Material provided:
((

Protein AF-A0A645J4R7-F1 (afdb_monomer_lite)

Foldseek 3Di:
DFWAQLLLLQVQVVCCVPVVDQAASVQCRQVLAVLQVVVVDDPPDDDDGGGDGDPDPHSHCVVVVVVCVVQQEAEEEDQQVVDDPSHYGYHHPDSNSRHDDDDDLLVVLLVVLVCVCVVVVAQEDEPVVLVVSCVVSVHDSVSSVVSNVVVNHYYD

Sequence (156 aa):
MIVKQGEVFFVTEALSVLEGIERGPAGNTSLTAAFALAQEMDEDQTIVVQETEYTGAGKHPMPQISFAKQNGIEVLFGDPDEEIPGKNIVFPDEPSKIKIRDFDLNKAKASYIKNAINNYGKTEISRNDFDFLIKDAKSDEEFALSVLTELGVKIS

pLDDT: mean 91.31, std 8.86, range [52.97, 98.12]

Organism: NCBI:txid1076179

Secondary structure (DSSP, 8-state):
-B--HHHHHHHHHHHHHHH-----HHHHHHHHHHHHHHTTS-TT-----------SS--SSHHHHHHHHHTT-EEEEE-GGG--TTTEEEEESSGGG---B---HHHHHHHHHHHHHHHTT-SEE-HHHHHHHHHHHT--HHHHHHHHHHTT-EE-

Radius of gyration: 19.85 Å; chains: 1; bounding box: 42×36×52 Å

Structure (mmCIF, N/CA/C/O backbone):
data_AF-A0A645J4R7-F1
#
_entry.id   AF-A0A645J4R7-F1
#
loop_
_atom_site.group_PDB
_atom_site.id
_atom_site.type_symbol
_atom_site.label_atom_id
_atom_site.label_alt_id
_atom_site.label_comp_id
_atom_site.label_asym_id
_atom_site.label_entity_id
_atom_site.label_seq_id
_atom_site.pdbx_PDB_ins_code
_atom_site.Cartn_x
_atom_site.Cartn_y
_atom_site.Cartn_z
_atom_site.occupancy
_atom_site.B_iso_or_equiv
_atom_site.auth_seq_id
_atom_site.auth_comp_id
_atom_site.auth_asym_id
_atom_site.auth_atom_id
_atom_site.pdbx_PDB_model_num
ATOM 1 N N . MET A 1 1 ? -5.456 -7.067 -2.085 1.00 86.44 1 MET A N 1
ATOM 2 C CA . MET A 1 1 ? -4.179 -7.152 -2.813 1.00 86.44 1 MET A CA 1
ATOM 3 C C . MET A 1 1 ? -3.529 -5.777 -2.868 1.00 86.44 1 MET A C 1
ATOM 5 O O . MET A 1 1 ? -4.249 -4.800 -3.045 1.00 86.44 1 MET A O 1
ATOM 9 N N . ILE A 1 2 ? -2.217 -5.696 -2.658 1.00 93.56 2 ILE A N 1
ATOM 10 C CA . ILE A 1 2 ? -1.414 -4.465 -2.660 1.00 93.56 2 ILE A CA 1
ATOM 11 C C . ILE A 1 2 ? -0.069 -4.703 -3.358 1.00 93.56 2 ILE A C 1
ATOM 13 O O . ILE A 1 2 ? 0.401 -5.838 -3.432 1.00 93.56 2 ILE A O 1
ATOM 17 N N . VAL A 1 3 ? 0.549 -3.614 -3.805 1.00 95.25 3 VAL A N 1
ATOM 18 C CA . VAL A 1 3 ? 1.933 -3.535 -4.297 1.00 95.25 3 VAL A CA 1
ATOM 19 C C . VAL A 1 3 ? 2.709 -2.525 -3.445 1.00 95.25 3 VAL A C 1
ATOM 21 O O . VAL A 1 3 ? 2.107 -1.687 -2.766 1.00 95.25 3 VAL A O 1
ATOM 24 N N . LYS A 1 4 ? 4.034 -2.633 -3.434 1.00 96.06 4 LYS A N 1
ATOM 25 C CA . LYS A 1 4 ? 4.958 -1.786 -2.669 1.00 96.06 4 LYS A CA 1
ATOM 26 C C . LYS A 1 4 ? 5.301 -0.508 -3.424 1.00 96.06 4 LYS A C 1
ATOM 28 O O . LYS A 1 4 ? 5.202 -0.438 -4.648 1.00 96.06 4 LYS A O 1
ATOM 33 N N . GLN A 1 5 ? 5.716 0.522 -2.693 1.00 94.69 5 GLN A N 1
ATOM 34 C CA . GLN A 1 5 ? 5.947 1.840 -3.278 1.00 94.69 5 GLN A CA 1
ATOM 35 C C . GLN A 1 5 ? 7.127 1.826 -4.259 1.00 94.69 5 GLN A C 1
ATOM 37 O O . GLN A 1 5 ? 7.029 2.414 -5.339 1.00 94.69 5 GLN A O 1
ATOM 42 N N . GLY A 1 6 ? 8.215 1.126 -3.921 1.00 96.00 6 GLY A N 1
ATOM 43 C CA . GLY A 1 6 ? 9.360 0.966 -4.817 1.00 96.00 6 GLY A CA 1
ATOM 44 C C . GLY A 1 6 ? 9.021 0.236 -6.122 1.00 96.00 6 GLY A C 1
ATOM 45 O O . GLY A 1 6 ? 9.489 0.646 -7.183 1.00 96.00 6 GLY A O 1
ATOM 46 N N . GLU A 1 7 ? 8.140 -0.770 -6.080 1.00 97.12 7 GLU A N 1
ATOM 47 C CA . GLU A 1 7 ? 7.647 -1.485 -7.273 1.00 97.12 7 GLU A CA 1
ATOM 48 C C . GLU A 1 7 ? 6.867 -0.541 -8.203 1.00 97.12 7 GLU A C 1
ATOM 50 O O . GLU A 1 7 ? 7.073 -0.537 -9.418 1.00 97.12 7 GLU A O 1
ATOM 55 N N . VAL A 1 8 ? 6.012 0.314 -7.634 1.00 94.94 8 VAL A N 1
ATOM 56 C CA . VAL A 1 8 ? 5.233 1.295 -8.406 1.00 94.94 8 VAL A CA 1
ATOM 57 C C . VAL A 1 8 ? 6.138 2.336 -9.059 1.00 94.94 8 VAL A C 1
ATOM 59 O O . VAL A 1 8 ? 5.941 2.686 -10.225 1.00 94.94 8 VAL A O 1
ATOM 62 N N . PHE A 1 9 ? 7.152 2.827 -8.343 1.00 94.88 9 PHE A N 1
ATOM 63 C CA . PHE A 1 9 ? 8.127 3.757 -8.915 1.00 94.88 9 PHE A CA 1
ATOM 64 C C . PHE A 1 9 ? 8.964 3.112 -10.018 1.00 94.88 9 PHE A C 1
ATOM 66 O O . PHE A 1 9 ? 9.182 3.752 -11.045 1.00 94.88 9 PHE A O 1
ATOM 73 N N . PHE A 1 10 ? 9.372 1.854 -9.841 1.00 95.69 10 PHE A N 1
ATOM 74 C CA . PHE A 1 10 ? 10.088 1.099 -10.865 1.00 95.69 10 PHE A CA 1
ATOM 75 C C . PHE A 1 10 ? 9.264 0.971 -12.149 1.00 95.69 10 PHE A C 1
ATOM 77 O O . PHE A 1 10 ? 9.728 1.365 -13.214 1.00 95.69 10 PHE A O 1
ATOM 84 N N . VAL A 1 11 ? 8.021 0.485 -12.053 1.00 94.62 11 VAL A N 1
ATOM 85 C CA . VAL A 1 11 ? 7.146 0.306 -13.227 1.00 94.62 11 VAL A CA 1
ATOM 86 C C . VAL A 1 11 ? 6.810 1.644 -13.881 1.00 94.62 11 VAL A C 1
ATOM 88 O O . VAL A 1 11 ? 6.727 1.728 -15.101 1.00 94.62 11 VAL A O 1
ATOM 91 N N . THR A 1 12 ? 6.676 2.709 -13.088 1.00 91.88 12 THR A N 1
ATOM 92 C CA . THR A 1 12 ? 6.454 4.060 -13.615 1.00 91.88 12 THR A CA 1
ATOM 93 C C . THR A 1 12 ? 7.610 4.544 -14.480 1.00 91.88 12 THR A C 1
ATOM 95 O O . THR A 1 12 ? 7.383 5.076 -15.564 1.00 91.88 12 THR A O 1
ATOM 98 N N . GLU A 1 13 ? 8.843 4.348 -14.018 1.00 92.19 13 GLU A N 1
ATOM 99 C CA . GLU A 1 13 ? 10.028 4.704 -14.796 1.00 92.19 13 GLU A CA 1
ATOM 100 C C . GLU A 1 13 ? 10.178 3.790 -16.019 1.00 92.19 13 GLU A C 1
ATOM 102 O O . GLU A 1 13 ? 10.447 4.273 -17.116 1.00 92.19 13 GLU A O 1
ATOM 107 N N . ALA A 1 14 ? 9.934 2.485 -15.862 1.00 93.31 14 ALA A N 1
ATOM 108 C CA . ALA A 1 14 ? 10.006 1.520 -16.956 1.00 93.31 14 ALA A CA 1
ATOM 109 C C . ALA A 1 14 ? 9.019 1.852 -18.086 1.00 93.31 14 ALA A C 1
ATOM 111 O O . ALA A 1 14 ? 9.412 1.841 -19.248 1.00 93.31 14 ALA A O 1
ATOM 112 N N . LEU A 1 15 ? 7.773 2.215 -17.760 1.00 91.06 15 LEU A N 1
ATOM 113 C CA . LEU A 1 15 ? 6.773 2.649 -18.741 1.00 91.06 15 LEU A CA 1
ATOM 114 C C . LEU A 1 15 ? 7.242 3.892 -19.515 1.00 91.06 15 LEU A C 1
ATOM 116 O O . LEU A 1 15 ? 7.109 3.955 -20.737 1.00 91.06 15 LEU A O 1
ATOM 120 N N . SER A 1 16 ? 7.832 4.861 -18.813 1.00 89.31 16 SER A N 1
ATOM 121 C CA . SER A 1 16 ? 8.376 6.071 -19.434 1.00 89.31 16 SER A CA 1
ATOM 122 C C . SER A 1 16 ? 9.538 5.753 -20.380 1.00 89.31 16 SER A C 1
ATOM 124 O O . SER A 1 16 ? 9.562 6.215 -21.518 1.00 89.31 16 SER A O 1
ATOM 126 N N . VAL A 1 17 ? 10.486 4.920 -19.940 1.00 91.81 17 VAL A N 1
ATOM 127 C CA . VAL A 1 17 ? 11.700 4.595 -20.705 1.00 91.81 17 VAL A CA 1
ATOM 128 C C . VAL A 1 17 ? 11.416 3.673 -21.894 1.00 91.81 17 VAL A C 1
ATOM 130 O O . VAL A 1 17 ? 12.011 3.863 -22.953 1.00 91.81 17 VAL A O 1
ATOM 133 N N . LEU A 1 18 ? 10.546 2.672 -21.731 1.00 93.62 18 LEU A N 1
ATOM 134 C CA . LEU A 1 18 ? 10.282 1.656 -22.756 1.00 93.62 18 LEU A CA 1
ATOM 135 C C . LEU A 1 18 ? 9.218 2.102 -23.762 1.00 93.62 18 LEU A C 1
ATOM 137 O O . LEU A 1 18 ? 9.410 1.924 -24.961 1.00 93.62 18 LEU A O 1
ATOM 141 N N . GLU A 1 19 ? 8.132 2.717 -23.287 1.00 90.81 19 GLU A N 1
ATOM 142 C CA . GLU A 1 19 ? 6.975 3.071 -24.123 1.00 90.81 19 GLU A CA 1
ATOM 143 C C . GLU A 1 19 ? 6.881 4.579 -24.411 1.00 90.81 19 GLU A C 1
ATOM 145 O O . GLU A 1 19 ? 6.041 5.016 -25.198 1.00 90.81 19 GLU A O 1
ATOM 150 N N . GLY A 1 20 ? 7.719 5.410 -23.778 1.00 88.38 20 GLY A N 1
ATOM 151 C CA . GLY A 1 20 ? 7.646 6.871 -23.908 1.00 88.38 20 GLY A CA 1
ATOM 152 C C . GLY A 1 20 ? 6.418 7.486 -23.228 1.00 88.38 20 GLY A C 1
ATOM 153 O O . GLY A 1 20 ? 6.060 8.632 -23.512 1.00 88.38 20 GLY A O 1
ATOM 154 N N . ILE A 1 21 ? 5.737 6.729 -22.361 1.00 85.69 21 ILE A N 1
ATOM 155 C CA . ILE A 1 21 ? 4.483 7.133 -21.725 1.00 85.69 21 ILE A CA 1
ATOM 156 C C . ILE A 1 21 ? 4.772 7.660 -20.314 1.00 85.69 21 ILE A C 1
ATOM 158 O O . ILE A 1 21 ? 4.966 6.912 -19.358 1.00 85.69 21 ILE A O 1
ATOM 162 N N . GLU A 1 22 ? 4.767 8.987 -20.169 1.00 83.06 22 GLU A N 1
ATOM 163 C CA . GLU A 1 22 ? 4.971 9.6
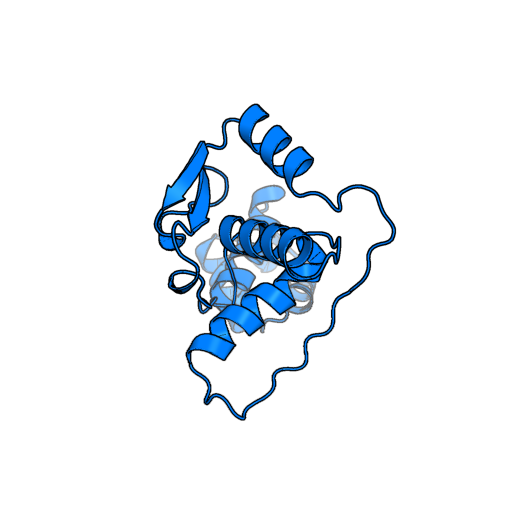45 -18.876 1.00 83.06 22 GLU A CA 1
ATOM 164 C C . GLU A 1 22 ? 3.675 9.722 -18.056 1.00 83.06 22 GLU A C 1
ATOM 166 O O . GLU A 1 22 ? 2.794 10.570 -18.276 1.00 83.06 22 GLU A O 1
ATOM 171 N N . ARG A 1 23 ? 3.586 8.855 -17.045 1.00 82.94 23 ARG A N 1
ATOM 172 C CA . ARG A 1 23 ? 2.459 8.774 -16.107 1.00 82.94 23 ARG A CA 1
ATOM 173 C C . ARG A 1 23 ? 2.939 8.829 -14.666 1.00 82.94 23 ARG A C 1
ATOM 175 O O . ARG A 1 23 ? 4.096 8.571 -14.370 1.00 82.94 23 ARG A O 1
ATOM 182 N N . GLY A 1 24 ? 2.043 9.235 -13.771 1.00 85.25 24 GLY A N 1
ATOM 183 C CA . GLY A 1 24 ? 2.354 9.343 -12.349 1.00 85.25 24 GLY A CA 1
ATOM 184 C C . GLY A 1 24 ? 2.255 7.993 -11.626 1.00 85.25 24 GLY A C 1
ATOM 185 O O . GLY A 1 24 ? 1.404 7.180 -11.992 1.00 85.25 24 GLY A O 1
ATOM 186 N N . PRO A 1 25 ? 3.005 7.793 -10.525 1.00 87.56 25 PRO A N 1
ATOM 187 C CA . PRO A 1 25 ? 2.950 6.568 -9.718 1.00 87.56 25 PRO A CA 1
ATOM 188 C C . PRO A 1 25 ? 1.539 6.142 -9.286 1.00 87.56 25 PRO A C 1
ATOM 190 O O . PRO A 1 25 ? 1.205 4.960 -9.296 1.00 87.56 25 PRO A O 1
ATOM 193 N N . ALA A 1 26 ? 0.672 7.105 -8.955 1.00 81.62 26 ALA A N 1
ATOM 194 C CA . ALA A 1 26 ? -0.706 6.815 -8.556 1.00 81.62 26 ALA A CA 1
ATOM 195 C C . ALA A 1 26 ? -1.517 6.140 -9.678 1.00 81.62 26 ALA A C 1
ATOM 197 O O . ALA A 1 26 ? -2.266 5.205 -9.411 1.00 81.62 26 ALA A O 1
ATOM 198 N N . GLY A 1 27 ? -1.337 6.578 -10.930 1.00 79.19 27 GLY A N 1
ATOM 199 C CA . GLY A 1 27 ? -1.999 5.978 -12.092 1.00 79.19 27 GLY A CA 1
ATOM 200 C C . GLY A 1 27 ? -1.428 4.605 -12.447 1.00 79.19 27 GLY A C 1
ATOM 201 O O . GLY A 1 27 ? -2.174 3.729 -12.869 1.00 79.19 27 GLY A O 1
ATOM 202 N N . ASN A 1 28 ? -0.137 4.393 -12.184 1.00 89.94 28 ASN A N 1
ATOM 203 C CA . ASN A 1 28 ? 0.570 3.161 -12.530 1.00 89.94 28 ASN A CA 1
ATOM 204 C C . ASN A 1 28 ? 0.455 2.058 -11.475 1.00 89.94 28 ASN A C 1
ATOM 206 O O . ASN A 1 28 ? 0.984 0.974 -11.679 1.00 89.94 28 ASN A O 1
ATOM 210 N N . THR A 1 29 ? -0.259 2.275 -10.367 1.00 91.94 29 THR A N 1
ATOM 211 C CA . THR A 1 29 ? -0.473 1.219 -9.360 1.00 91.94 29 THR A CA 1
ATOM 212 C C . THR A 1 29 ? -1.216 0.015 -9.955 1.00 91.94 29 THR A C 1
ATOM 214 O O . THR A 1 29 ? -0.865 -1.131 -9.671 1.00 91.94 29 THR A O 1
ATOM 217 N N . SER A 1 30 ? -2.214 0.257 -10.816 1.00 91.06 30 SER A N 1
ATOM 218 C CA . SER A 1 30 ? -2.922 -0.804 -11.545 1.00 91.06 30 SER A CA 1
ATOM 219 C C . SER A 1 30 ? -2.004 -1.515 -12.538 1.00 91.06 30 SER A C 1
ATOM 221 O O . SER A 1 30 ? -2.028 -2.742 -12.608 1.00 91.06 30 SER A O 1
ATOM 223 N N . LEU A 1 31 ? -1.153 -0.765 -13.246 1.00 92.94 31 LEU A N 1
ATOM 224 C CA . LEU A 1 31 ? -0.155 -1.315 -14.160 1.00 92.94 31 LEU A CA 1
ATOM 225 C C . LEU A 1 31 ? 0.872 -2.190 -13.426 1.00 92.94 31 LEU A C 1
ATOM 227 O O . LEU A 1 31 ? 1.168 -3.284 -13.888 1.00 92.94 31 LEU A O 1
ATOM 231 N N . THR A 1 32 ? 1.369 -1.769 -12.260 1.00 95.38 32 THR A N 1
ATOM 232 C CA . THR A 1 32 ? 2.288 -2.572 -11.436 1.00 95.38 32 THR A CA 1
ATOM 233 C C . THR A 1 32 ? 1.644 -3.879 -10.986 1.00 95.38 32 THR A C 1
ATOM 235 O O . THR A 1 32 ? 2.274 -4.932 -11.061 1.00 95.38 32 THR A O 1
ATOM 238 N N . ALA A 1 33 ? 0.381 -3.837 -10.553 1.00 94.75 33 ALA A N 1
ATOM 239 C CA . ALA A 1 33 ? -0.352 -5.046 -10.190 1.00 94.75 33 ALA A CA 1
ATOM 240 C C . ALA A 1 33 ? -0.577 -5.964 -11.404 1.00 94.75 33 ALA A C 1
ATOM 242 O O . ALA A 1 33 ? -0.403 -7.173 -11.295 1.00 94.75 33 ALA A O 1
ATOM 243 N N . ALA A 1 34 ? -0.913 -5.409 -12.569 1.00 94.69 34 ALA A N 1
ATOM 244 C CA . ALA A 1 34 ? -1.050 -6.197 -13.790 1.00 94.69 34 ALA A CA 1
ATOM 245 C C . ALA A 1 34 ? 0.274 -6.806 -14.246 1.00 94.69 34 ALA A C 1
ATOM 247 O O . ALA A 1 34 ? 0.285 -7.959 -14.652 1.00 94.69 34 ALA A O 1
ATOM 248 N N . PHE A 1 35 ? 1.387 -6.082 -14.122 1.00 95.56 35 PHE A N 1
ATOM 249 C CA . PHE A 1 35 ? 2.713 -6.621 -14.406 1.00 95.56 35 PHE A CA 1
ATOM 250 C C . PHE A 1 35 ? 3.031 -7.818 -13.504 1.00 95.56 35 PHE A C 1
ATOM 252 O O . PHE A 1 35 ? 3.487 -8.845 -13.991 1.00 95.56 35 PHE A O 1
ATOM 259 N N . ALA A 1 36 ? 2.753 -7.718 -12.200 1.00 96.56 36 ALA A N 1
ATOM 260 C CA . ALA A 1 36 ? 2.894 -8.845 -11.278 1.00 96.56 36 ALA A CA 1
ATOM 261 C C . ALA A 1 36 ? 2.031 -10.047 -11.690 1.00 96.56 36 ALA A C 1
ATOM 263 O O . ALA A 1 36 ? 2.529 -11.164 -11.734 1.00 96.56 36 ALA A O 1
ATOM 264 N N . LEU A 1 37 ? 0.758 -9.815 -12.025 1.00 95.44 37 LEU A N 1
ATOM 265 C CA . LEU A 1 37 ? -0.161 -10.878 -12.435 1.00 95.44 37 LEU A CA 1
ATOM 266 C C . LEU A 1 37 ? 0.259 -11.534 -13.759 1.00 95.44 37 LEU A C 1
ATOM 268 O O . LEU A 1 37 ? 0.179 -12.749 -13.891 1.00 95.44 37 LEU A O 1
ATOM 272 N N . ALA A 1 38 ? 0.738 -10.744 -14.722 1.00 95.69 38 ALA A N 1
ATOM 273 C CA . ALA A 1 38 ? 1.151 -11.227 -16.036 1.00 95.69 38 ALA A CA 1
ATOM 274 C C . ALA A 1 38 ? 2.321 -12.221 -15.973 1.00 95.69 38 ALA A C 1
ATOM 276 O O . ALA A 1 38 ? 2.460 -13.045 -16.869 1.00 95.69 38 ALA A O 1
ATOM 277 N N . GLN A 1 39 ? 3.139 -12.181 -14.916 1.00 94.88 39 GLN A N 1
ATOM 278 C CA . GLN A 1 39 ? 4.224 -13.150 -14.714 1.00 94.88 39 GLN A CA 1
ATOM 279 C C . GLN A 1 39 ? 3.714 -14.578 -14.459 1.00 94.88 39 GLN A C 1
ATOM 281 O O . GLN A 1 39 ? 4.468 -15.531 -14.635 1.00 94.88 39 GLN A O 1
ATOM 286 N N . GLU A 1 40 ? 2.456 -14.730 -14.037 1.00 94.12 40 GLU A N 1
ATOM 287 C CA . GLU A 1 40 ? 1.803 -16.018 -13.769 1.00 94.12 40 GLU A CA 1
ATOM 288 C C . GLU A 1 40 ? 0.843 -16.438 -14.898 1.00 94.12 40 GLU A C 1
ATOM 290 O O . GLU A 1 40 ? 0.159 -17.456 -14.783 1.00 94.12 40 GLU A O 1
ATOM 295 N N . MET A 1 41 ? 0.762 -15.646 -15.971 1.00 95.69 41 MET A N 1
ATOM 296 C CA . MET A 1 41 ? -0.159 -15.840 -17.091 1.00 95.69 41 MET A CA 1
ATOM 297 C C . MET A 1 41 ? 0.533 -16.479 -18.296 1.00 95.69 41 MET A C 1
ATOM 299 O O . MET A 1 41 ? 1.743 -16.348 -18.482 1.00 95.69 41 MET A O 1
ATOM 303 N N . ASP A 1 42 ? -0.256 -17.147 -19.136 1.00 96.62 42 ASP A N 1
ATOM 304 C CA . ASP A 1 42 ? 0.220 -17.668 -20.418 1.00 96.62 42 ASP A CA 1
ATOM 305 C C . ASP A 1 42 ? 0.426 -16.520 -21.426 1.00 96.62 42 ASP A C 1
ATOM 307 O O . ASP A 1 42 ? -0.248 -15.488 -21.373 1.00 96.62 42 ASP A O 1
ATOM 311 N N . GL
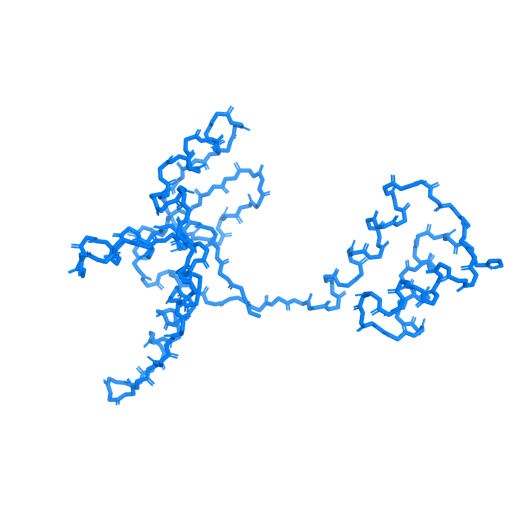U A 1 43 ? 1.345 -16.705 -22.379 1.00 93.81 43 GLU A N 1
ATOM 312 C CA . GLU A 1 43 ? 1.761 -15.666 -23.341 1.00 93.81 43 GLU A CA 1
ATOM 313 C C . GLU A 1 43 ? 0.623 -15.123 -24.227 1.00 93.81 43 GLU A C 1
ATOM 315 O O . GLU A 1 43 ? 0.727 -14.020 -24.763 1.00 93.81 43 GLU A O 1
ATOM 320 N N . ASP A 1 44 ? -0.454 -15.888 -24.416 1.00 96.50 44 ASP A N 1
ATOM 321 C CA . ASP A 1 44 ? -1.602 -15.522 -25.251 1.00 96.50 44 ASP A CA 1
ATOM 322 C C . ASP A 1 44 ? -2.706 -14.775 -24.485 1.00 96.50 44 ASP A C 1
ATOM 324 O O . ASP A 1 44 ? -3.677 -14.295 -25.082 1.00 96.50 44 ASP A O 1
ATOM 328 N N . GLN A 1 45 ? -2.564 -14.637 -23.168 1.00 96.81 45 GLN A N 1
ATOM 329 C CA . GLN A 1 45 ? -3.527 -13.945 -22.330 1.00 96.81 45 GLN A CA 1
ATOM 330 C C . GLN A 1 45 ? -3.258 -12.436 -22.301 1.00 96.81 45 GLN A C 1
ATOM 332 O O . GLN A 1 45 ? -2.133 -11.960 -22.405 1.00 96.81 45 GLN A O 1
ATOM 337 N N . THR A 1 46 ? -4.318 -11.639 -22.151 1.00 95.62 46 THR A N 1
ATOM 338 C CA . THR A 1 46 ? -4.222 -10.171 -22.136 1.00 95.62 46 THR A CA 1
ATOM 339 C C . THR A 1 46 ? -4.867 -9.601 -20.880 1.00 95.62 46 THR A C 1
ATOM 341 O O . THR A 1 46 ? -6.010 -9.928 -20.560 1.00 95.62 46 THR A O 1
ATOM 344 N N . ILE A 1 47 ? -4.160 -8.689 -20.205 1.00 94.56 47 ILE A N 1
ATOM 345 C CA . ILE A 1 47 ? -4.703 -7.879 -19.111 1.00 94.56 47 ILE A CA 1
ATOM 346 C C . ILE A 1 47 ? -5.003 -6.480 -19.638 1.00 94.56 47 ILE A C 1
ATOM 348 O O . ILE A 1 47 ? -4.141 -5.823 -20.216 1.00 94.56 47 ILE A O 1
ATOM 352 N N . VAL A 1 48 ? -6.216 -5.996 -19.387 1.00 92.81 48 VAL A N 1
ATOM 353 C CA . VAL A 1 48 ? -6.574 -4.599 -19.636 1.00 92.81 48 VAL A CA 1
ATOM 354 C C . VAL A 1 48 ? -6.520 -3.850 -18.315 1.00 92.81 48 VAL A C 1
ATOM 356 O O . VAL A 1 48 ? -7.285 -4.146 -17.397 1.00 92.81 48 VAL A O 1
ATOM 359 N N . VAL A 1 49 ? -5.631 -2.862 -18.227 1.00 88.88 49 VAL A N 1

))

Task statement: Extract the lines of the preceding material that run from the line with "ATOM 346 C C" through the line with "ATOM 352 N N", inclusive, reproducing them exactly and adding nothing.

Answer space:
ATOM 346 C C . ILE A 1 47 ? -5.003 -6.480 -19.638 1.00 94.56 47 ILE A C 1
ATOM 348 O O . ILE A 1 47 ? -4.141 -5.823 -20.216 1.00 94.56 47 ILE A O 1
ATOM 352 N N . VAL A 1 48 ? -6.216 -5.996 -19.387 1.00 92.81 48 VAL A N 1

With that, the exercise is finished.